鳶尾似是知道眾人的心思,扶著王妃下了馬車后,便仰著修長脖子對眾人立威道,"這位便是你們的新主子,靖王妃娘娘,你們都對王妃娘娘不陌生,應該知道現在該做什么,就不需要我再教你們規矩了吧。"
"不不不需要。"章袂擦著額角的汗,眼底滿滿都是慌張。
難怪之前有人來讓他們全都留下。
先前他聽說麗香被大小姐整的生不如死,
現在他們這些曾經對大小姐做過壞事的人,誰都逃不了!
其他下人也都嚇得面無血色,渾身顫抖,連抬頭看司夜云的勇氣都沒有。
鳶尾自是知道這些人為什么心虛,故意聲音拔高道,"見到王妃都不跪拜,目無尊卑,來人,全都打二十大板!"
下人們嚇了一跳,忙噗通一聲跪下。
但靖王府這次來為的就是有仇報仇,怎么才能放過她們。
即便跪下了,也全都被拉到莊園外杖責!
哀嚎聲傳遍了整個莊園,
司夜云只是饒有興趣的看著他們嚎叫,與原先相比,只是打二十大板真的不算什么,。
"姐姐,要不要我給他們下藥,保證他們的傷不會好。"銀鈴這會兒也知道了司夜云之前被欺負的事情,氣鼓鼓的說道。
欺負姐姐的都不是好人!
司夜云勾了勾唇道,"不必,對付他們還用不著浪費藥。"
銀鈴哦了一聲,蹲坐在司夜云的身邊,看著這些人被打。
屋內,
軒轅睿的傷勢還沒完全好,只能躺在軟榻上休息。
他看著四弟在桌前淡然的翻閱書籍,似乎一點都不對外面事情所影響,
"你不去幫四弟妹嗎"他問道。
軒轅靖連眼皮都沒動一下,淡淡道,"她不需要。"
外面的人賣身契都在司夜云手中,等她不想出氣了,就可以發賣。
不可能再出事情。
想著,他放下手中的書,深邃眸底劃過一抹思襯道,"二皇兄,我記得年幼時,你曾帶我去過附近的安蘭山"
軒轅睿微怔一下,時間過去太久。
他已經記不清了。
不過四弟說完后,他隱約想起來一些,聲音溫和道,"幼年時的確帶你去過,但當時你路過一處山洞,就不肯再往前走了。

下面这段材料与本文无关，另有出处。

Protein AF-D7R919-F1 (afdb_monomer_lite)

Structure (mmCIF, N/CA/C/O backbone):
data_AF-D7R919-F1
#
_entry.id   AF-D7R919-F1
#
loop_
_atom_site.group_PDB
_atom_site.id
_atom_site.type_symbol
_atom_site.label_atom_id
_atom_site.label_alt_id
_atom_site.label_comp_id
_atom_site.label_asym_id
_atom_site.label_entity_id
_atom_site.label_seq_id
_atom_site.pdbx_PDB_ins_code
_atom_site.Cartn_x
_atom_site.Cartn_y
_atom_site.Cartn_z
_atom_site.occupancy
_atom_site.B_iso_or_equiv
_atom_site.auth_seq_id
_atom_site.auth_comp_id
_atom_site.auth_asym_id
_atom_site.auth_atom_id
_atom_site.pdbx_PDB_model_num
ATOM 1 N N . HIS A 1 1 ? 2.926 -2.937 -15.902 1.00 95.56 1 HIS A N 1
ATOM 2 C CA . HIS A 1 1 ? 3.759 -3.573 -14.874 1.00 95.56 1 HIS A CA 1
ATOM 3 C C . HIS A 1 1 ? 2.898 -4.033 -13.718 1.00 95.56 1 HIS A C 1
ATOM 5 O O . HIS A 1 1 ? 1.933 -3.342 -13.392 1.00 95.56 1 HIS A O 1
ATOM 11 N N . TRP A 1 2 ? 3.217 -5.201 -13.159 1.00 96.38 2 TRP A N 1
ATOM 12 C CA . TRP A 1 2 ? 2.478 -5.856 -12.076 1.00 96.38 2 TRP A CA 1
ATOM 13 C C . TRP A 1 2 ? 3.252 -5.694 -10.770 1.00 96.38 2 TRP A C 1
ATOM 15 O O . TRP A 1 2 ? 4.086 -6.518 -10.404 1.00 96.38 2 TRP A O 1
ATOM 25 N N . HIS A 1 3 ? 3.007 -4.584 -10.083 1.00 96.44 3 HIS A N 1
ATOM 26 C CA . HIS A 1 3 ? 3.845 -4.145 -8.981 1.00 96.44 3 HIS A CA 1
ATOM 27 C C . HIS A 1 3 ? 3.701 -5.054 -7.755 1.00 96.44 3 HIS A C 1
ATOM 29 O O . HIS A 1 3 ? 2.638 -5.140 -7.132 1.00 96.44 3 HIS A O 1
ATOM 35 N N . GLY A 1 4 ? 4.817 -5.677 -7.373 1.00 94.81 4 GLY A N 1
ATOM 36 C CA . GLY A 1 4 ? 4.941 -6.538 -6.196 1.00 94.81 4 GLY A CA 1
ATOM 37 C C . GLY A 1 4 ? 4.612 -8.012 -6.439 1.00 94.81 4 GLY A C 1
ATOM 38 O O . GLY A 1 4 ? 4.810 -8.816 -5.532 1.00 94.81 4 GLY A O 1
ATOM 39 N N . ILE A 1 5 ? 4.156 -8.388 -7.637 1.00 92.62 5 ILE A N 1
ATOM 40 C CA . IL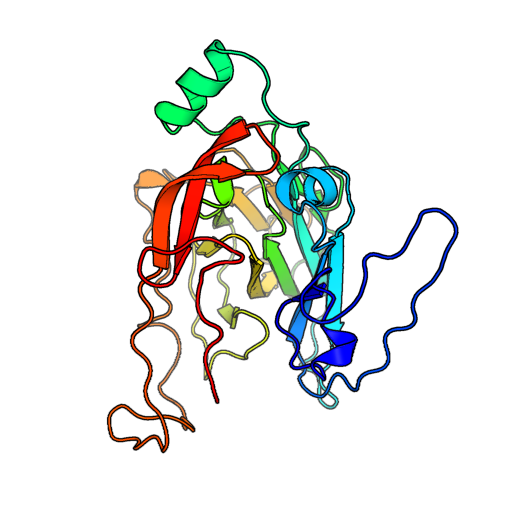E A 1 5 ? 3.919 -9.792 -7.985 1.00 92.62 5 ILE A CA 1
ATOM 41 C C . ILE A 1 5 ? 5.156 -10.354 -8.676 1.00 92.62 5 ILE A C 1
ATOM 43 O O . ILE A 1 5 ? 5.656 -9.785 -9.643 1.00 92.62 5 ILE A O 1
ATOM 47 N N . ALA A 1 6 ? 5.618 -11.512 -8.209 1.00 91.75 6 ALA A N 1
ATOM 48 C CA . ALA A 1 6 ? 6.643 -12.278 -8.900 1.00 91.75 6 ALA A CA 1
ATOM 49 C C . ALA A 1 6 ? 6.056 -12.884 -10.186 1.00 91.75 6 ALA A C 1
ATOM 51 O O . ALA A 1 6 ? 5.393 -13.922 -10.153 1.00 91.75 6 ALA A O 1
ATOM 52 N N . VAL A 1 7 ? 6.286 -12.218 -11.316 1.00 93.62 7 VAL A N 1
ATOM 53 C CA . VAL A 1 7 ? 5.866 -12.672 -12.647 1.00 93.62 7 VAL A CA 1
ATOM 54 C C . VAL A 1 7 ? 7.075 -13.118 -13.476 1.00 93.62 7 VAL A C 1
ATOM 56 O O . VAL A 1 7 ? 8.196 -12.669 -13.223 1.00 93.62 7 VAL A O 1
ATOM 59 N N . PRO A 1 8 ? 6.896 -13.993 -14.485 1.00 92.94 8 PRO A N 1
ATOM 60 C CA . PRO A 1 8 ? 7.942 -14.244 -15.470 1.00 92.94 8 PRO A CA 1
ATOM 61 C C . PRO A 1 8 ? 8.400 -12.933 -16.116 1.00 92.94 8 PRO A C 1
ATOM 63 O O . PRO A 1 8 ? 7.568 -12.079 -16.414 1.00 92.94 8 PRO A O 1
ATOM 66 N N . ASN A 1 9 ? 9.698 -12.800 -16.410 1.00 90.94 9 ASN A N 1
ATOM 67 C CA . ASN A 1 9 ? 10.276 -11.566 -16.963 1.00 90.94 9 ASN A CA 1
ATOM 68 C C . ASN A 1 9 ? 9.488 -11.027 -18.173 1.00 90.94 9 ASN A C 1
ATOM 70 O O . ASN A 1 9 ? 9.223 -9.837 -18.260 1.00 90.94 9 ASN A O 1
ATOM 74 N N . ILE A 1 10 ? 9.039 -11.910 -19.072 1.00 90.75 10 ILE A N 1
ATOM 75 C CA . ILE A 1 10 ? 8.256 -11.562 -20.277 1.00 90.75 10 ILE A CA 1
ATOM 76 C C . ILE A 1 10 ? 6.866 -10.960 -19.999 1.00 90.75 10 ILE A C 1
ATOM 78 O O . ILE A 1 10 ? 6.241 -10.407 -20.903 1.00 90.75 10 ILE A O 1
ATOM 82 N N . ALA A 1 11 ? 6.365 -11.095 -18.772 1.00 94.00 11 ALA A N 1
ATOM 83 C CA . ALA A 1 11 ? 5.078 -10.577 -18.335 1.00 94.00 11 ALA A CA 1
ATOM 84 C C . ALA A 1 11 ? 5.226 -9.339 -17.436 1.00 94.00 11 ALA A C 1
ATOM 86 O O . ALA A 1 11 ? 4.223 -8.831 -16.947 1.00 94.00 11 ALA A O 1
ATOM 87 N N . ASP A 1 12 ? 6.443 -8.833 -17.211 1.00 93.44 12 ASP A N 1
ATOM 88 C CA . ASP A 1 12 ? 6.681 -7.796 -16.208 1.00 93.44 12 ASP A CA 1
ATOM 89 C C . ASP A 1 12 ? 6.198 -6.400 -16.630 1.00 93.44 12 ASP A C 1
ATOM 91 O O . ASP A 1 12 ? 5.692 -5.651 -15.798 1.00 93.44 12 ASP A O 1
ATOM 95 N N . GLY A 1 13 ? 6.273 -6.024 -17.913 1.00 91.88 13 GLY A N 1
ATOM 96 C CA . GLY A 1 13 ? 5.672 -4.777 -18.414 1.00 91.88 13 GLY A CA 1
ATOM 97 C C . GLY A 1 13 ? 6.552 -3.524 -18.601 1.00 91.88 13 GLY A C 1
ATOM 98 O O . GLY A 1 13 ? 6.034 -2.574 -19.197 1.00 91.88 13 GLY A O 1
ATOM 99 N N . PRO A 1 14 ? 7.817 -3.434 -18.140 1.00 90.12 14 PRO A N 1
ATOM 100 C CA . PRO A 1 14 ? 8.717 -2.342 -18.522 1.00 90.12 14 PRO A CA 1
ATOM 101 C C . PRO A 1 14 ? 9.071 -2.328 -20.018 1.00 90.12 14 PRO A C 1
ATOM 103 O O . PRO A 1 14 ? 9.787 -3.193 -20.534 1.00 90.12 14 PRO A O 1
ATOM 106 N N . ALA A 1 15 ? 8.586 -1.304 -20.725 1.00 87.06 15 ALA A N 1
ATOM 107 C CA . ALA A 1 15 ? 8.878 -1.100 -22.139 1.00 87.06 15 ALA A CA 1
ATOM 108 C C . ALA A 1 15 ? 10.372 -0.808 -22.370 1.00 87.06 15 ALA A C 1
ATOM 110 O O . ALA A 1 15 ? 10.974 -0.010 -21.657 1.00 87.06 15 ALA A O 1
ATOM 111 N N . GLY A 1 16 ? 10.966 -1.450 -23.377 1.00 83.50 16 GLY A N 1
ATOM 112 C CA . GLY A 1 16 ? 12.394 -1.342 -23.692 1.00 83.50 16 GLY A CA 1
ATOM 113 C C . GLY A 1 16 ? 13.302 -2.247 -22.854 1.00 83.50 16 GLY A C 1
ATOM 114 O O . GLY A 1 16 ? 14.487 -2.336 -23.160 1.00 83.50 16 GLY A O 1
ATOM 115 N N . VAL A 1 17 ? 12.757 -2.946 -21.850 1.00 84.62 17 VAL A N 1
ATOM 116 C CA . VAL A 1 17 ? 13.502 -3.907 -21.020 1.00 84.62 17 VAL A CA 1
ATOM 117 C C . VAL A 1 17 ? 12.939 -5.313 -21.197 1.00 84.62 17 VAL A C 1
ATOM 119 O O . VAL A 1 17 ? 13.632 -6.198 -21.692 1.00 84.62 17 VAL A O 1
ATOM 122 N N . THR A 1 18 ? 11.674 -5.526 -20.833 1.00 88.62 18 THR A N 1
ATOM 123 C CA . THR A 1 18 ? 11.057 -6.862 -20.862 1.00 88.62 18 THR A CA 1
ATOM 124 C C . THR A 1 18 ? 10.121 -7.070 -22.043 1.00 88.62 18 THR A C 1
ATOM 126 O O . THR A 1 18 ? 9.877 -8.205 -22.450 1.00 88.62 18 THR A O 1
ATOM 129 N N . GLN A 1 19 ? 9.638 -5.977 -22.637 1.00 89.56 19 GLN A N 1
ATOM 130 C CA . GLN A 1 19 ? 8.796 -5.988 -23.830 1.00 89.56 19 GLN A CA 1
ATOM 131 C C . GLN A 1 19 ? 8.904 -4.682 -24.624 1.00 89.56 19 GLN A C 1
ATOM 133 O O . GLN A 1 19 ? 9.452 -3.686 -24.155 1.00 89.56 19 GLN A O 1
ATOM 138 N N . ASN A 1 20 ? 8.317 -4.654 -25.821 1.00 91.12 20 ASN A N 1
ATOM 139 C CA . ASN A 1 20 ? 8.080 -3.404 -26.542 1.00 91.12 20 ASN A CA 1
ATOM 140 C C . ASN A 1 20 ? 6.854 -2.676 -25.973 1.00 91.12 20 ASN A C 1
ATOM 142 O O . ASN A 1 20 ? 5.896 -3.308 -25.516 1.00 91.12 20 ASN A O 1
ATOM 146 N N . GLY A 1 21 ? 6.863 -1.343 -26.046 1.00 90.88 21 GLY A N 1
ATOM 147 C CA . GLY A 1 21 ? 5.683 -0.539 -25.734 1.00 90.88 21 GLY A CA 1
ATOM 148 C C . GLY A 1 21 ? 4.516 -0.898 -26.659 1.00 90.88 21 GLY A C 1
ATOM 149 O O . GLY A 1 21 ? 4.711 -1.090 -27.859 1.00 90.88 21 GLY A O 1
ATOM 150 N N . VAL A 1 22 ? 3.307 -0.998 -26.103 1.00 93.38 22 VAL A N 1
ATOM 151 C CA . VAL A 1 22 ? 2.094 -1.344 -26.861 1.00 93.38 22 VAL A CA 1
ATOM 152 C C . VAL A 1 22 ? 1.604 -0.105 -27.624 1.00 93.38 22 VAL A C 1
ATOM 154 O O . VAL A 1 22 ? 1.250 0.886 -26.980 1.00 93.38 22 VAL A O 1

"
他擔心山洞里有兇獸,也就不再去山頂,返程回去了。
軒轅靖睫毛微垂道,"當時沒有到山頂是遺憾,不如明日我等再去一次安蘭山。"
軒轅睿隱約覺得四弟是另有深意,
但他沒多想就點頭,"好。"
外面的哀嚎聲一直持續到戌時才逐漸停下,
"都下去做事吧。"司夜云聲音淡淡吩咐著,美艷面上沒有一絲情緒波動,似乎剛才的哀嚎聲都是虛假的。
下人們滿眼驚懼的看著大小姐,
但沒人敢反抗一句,因為他們都記得自己曾做過什么。
章袂也一瘸一拐準備跟著人一起回去,
就在這時,司夜云如鬼魅的冰冷聲音響起,他瞬時如墜冰窖。
"章管事留下。"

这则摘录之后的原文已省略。